_MATERIAL FOR THE TASK_.
::::

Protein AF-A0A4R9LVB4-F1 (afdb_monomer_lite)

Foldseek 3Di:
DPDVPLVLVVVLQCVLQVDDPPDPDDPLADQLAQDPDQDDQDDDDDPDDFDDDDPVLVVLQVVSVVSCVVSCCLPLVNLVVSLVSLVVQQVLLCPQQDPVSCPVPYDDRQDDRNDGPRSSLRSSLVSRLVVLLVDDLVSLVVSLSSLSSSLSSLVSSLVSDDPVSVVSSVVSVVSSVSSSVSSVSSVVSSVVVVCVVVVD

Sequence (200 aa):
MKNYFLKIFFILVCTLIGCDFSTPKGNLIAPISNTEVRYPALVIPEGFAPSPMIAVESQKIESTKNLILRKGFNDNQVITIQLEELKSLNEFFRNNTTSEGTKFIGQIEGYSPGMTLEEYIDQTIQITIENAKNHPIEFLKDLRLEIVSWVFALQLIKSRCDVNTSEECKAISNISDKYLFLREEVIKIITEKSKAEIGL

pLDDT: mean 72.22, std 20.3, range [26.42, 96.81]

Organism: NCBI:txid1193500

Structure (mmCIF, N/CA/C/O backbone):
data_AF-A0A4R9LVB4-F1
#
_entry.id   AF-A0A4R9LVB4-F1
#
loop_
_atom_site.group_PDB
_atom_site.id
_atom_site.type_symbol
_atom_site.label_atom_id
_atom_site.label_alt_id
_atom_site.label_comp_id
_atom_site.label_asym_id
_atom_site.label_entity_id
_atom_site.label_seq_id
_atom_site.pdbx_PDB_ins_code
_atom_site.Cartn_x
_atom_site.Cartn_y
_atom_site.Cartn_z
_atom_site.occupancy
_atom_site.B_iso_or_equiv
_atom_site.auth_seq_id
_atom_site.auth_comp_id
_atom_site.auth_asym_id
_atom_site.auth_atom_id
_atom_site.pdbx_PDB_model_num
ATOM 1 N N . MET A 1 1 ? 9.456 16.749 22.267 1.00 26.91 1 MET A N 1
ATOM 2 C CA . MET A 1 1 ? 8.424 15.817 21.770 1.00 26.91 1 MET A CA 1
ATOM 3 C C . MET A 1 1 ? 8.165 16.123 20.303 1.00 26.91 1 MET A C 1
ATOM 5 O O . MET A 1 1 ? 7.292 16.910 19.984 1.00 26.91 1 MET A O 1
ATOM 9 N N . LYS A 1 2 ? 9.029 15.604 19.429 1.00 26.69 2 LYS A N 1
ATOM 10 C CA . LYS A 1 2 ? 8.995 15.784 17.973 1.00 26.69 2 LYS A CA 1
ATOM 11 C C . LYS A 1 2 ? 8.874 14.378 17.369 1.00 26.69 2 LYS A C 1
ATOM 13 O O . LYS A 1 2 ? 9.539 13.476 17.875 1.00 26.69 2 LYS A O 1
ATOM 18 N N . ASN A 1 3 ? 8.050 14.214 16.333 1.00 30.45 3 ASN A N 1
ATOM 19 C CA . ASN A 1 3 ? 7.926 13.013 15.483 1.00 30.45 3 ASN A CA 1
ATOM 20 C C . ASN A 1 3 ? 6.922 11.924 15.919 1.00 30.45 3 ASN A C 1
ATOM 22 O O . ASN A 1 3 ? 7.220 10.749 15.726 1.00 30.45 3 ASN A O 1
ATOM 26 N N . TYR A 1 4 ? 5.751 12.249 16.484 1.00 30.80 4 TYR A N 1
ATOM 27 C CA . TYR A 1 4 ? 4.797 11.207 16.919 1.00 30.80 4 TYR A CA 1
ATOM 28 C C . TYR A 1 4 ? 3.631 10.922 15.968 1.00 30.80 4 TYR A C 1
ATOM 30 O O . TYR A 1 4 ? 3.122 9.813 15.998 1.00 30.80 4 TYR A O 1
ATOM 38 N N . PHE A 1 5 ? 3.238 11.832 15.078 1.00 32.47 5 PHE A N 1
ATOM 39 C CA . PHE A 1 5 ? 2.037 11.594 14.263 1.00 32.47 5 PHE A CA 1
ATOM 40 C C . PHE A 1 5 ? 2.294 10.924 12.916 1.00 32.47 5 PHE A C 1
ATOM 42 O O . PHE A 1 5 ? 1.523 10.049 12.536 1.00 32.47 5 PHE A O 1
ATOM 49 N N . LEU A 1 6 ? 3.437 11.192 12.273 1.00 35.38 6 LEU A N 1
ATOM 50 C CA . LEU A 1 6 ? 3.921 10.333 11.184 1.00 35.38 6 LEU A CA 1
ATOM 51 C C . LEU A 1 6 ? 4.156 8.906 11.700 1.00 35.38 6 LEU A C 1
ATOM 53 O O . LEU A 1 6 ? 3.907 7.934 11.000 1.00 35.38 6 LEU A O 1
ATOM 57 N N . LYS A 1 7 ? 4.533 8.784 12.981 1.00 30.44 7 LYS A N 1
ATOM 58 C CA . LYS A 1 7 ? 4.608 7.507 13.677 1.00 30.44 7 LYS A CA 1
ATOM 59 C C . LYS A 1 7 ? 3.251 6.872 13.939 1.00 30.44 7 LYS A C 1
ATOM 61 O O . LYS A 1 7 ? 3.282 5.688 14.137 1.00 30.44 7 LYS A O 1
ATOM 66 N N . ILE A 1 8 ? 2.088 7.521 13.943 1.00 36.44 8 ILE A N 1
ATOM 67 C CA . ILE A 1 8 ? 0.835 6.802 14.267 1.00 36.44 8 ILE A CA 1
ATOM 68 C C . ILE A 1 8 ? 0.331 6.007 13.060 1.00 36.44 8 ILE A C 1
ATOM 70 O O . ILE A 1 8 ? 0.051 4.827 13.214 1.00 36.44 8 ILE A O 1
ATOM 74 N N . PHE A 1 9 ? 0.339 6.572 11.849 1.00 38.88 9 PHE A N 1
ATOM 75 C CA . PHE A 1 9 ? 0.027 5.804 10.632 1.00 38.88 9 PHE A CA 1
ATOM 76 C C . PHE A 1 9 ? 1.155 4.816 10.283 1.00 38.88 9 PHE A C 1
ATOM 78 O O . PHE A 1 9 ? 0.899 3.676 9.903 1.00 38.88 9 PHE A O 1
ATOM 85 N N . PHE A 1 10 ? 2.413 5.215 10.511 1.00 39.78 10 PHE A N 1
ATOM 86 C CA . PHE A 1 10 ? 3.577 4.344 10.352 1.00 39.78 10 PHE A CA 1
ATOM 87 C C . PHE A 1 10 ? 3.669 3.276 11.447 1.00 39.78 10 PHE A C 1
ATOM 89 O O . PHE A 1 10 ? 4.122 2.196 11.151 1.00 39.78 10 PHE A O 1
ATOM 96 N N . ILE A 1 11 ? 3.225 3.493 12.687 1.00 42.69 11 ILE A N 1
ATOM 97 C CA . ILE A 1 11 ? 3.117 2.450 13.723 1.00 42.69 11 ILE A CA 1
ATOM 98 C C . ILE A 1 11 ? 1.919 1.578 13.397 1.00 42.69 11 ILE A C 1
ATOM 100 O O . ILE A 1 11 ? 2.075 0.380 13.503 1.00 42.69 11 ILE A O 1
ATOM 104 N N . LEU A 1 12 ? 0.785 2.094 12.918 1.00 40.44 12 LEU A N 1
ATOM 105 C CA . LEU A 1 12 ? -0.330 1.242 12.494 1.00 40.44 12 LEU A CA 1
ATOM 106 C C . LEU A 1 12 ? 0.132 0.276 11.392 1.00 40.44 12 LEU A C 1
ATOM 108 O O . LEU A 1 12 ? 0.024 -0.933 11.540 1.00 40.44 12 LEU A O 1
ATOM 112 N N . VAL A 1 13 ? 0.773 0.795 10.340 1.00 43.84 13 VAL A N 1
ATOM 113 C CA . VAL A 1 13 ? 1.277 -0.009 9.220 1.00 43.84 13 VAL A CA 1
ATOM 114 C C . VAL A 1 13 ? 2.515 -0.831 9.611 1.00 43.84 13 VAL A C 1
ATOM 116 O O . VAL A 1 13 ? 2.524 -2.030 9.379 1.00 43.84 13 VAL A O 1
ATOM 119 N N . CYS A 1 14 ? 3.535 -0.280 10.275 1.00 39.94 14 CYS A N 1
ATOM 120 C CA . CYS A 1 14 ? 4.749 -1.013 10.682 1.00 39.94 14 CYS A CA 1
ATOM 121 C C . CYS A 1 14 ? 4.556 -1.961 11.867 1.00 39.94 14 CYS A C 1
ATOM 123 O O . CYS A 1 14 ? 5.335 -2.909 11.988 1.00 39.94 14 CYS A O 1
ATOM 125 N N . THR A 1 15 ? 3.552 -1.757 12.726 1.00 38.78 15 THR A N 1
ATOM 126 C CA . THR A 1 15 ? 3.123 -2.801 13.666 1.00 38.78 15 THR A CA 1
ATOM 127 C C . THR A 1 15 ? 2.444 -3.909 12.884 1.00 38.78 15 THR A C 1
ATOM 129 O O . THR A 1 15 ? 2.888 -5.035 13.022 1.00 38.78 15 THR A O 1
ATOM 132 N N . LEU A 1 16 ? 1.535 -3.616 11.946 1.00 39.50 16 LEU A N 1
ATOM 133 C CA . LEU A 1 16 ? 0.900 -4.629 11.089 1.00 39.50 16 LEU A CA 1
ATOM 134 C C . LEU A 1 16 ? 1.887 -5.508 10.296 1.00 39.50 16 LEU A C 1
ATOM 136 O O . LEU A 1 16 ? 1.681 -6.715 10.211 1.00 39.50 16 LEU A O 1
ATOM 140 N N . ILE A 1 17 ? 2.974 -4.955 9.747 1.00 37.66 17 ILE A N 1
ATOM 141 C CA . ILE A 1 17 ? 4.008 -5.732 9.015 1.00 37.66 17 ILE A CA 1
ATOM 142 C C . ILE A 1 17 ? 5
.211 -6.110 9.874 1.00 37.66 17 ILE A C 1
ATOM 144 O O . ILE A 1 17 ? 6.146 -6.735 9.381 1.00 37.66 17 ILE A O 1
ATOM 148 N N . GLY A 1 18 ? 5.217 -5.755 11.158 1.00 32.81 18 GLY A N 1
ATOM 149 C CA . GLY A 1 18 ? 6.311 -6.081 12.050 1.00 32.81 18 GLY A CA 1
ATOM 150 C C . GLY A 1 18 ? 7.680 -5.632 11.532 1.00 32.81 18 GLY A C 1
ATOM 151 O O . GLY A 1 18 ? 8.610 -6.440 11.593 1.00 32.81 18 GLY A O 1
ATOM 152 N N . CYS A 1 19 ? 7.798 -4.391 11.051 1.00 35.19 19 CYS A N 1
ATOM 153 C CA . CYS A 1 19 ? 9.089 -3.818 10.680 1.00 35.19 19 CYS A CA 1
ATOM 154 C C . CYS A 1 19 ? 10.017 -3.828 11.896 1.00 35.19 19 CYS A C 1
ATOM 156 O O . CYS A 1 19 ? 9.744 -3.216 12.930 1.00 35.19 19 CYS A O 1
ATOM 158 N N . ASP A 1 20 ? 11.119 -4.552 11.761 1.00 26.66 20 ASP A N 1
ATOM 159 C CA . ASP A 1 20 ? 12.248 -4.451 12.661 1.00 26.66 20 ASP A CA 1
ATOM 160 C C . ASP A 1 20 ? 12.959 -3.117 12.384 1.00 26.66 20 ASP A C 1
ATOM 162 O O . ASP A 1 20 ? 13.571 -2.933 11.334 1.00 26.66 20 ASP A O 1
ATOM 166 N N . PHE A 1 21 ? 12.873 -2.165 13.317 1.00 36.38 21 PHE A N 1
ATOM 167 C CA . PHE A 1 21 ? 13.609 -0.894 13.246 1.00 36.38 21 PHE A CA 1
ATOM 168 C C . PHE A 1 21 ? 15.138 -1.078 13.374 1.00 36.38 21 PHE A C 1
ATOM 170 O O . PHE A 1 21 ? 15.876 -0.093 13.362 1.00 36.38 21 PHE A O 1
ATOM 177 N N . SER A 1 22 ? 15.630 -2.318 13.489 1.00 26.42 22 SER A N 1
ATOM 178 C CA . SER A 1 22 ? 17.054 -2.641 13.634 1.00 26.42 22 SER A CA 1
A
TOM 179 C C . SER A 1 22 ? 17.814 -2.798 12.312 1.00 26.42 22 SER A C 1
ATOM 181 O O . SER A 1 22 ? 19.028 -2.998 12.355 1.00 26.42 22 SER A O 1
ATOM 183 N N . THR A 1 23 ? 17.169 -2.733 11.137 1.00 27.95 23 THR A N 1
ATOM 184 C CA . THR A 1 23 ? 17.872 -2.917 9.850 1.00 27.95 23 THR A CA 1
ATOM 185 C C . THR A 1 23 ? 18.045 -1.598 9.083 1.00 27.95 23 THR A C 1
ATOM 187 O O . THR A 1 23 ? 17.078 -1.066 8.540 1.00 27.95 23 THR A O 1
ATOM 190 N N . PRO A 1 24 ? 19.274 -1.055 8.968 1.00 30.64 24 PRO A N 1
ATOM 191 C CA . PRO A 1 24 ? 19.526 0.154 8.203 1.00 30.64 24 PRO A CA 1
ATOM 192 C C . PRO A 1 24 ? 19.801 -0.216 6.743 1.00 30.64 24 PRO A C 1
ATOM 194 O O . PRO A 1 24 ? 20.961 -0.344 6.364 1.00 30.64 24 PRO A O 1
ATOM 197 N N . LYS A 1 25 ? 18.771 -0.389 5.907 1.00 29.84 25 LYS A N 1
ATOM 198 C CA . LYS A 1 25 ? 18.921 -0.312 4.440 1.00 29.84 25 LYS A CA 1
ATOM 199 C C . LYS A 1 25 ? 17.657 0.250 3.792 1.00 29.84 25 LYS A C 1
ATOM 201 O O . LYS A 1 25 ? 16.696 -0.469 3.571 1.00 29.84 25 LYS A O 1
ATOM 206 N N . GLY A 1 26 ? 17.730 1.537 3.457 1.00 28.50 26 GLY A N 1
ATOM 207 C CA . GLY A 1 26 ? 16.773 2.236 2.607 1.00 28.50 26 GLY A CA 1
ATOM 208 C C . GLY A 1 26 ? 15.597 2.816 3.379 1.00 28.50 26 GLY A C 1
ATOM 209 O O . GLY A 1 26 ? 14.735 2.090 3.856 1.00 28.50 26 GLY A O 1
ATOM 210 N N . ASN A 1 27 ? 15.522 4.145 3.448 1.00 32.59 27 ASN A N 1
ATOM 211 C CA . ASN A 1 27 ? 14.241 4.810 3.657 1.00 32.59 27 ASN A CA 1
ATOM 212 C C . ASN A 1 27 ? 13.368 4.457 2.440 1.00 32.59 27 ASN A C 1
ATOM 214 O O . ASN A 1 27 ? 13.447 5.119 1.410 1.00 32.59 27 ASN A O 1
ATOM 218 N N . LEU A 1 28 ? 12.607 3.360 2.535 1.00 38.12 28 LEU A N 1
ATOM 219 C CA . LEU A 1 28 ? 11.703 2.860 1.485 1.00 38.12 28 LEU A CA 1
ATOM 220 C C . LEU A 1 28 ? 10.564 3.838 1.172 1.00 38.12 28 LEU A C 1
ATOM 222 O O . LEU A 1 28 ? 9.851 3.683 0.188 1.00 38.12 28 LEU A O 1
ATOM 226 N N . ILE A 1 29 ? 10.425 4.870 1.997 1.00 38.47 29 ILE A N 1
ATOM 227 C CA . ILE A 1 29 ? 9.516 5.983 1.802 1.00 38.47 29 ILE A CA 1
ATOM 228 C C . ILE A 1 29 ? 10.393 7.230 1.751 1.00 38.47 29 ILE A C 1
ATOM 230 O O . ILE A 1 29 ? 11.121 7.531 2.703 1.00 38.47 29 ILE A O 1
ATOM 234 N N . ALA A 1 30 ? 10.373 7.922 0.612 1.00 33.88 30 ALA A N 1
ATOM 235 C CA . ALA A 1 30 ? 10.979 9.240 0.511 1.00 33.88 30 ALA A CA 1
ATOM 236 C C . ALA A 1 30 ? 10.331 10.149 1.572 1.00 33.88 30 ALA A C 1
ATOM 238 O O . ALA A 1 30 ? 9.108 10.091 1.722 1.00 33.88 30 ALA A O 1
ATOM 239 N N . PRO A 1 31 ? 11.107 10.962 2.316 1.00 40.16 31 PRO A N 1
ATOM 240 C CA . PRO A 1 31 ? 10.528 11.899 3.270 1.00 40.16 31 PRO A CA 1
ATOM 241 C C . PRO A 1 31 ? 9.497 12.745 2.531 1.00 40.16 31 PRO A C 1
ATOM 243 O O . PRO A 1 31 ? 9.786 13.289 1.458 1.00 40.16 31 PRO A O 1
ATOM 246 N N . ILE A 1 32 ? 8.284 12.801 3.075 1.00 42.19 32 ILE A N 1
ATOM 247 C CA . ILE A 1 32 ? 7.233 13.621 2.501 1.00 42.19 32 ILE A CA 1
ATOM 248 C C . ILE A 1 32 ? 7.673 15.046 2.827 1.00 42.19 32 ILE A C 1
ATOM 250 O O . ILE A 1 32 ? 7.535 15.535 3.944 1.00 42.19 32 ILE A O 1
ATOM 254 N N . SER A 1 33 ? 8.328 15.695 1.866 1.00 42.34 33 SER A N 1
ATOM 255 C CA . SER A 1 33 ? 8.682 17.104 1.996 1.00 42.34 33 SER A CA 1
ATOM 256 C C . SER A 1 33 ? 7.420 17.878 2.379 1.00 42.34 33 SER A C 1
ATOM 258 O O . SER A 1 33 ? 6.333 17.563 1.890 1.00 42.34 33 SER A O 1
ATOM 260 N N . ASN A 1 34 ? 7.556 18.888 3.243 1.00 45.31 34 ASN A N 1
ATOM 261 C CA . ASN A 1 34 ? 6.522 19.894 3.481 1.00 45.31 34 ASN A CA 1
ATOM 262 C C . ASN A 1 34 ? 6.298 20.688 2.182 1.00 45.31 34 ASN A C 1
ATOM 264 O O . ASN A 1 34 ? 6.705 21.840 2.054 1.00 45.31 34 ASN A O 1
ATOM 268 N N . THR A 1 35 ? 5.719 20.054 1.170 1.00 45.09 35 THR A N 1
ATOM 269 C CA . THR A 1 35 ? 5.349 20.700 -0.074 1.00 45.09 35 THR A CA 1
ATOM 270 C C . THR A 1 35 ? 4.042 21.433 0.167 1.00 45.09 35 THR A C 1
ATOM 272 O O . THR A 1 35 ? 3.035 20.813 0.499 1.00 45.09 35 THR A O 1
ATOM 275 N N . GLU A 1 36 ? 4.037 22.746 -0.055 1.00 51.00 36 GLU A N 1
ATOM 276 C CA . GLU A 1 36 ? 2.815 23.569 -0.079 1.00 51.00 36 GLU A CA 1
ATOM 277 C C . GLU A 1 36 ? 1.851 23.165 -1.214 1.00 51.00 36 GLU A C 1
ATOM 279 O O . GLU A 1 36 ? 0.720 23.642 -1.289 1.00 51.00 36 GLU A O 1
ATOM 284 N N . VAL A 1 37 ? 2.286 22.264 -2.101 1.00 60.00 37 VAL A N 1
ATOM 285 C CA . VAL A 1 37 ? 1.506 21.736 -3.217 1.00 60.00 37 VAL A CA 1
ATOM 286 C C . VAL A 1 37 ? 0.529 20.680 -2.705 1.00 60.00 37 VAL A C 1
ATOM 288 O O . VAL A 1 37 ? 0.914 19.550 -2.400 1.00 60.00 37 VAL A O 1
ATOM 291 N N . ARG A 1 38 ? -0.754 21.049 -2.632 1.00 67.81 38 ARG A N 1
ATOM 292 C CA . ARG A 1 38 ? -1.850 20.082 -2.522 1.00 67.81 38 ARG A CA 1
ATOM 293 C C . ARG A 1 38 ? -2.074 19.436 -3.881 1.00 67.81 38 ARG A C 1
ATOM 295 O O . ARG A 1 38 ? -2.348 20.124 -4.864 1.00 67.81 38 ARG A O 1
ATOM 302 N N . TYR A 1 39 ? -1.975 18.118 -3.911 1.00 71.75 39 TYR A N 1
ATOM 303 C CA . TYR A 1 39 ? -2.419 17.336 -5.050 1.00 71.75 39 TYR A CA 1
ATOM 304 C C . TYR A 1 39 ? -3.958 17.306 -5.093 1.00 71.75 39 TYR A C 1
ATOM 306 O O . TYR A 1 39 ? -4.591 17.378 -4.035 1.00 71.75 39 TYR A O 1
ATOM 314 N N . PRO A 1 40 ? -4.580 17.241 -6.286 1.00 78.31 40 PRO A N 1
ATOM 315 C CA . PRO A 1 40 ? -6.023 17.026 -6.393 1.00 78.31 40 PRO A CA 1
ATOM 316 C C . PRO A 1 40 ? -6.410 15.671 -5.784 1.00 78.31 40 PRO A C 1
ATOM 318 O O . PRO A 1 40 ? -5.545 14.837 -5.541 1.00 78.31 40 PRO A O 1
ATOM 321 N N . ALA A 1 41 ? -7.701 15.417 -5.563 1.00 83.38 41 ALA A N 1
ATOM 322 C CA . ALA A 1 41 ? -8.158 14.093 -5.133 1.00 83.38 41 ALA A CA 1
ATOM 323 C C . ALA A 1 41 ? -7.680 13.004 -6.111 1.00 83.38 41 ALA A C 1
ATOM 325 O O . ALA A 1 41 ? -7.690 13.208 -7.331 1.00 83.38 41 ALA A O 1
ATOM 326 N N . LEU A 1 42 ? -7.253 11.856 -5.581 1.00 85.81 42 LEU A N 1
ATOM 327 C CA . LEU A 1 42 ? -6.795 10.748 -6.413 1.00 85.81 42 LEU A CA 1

::::

_EXERCISE OBJECTIVE_.
Beginning with the line holding "ATOM 10 C CA" and ending with the line holding "ATOM 27 C CA", write out the stretch of material above exactly; add no further lines.

_WORKED SOLUTION_.
ATOM 10 C CA . LYS A 1 2 ? 8.995 15.784 17.973 1.00 26.69 2 LYS A CA 1
ATOM 11 C C . LYS A 1 2 ? 8.874 14.378 17.369 1.00 26.69 2 LYS A C 1
ATOM 13 O O . LYS A 1 2 ? 9.539 13.476 17.875 1.00 26.69 2 LYS A O 1
ATOM 18 N N . ASN A 1 3 ? 8.050 14.214 16.333 1.00 30.45 3 ASN A N 1
ATOM 19 C CA . ASN A 1 3 ? 7.926 13.013 15.483 1.00 30.45 3 ASN A CA 1
ATOM 20 C C . ASN A 1 3 ? 6.922 11.924 15.919 1.00 30.45 3 ASN A C 1
ATOM 22 O O . ASN A 1 3 ? 7.220 10.749 15.726 1.00 30.45 3 ASN A O 1
ATOM 26 N N . TYR A 1 4 ? 5.751 12.249 16.484 1.00 30.80 4 TYR A N 1
ATOM 27 C CA . TYR A 1 4 ? 4.797 11.207 16.919 1.00 30.80 4 TYR A CA 1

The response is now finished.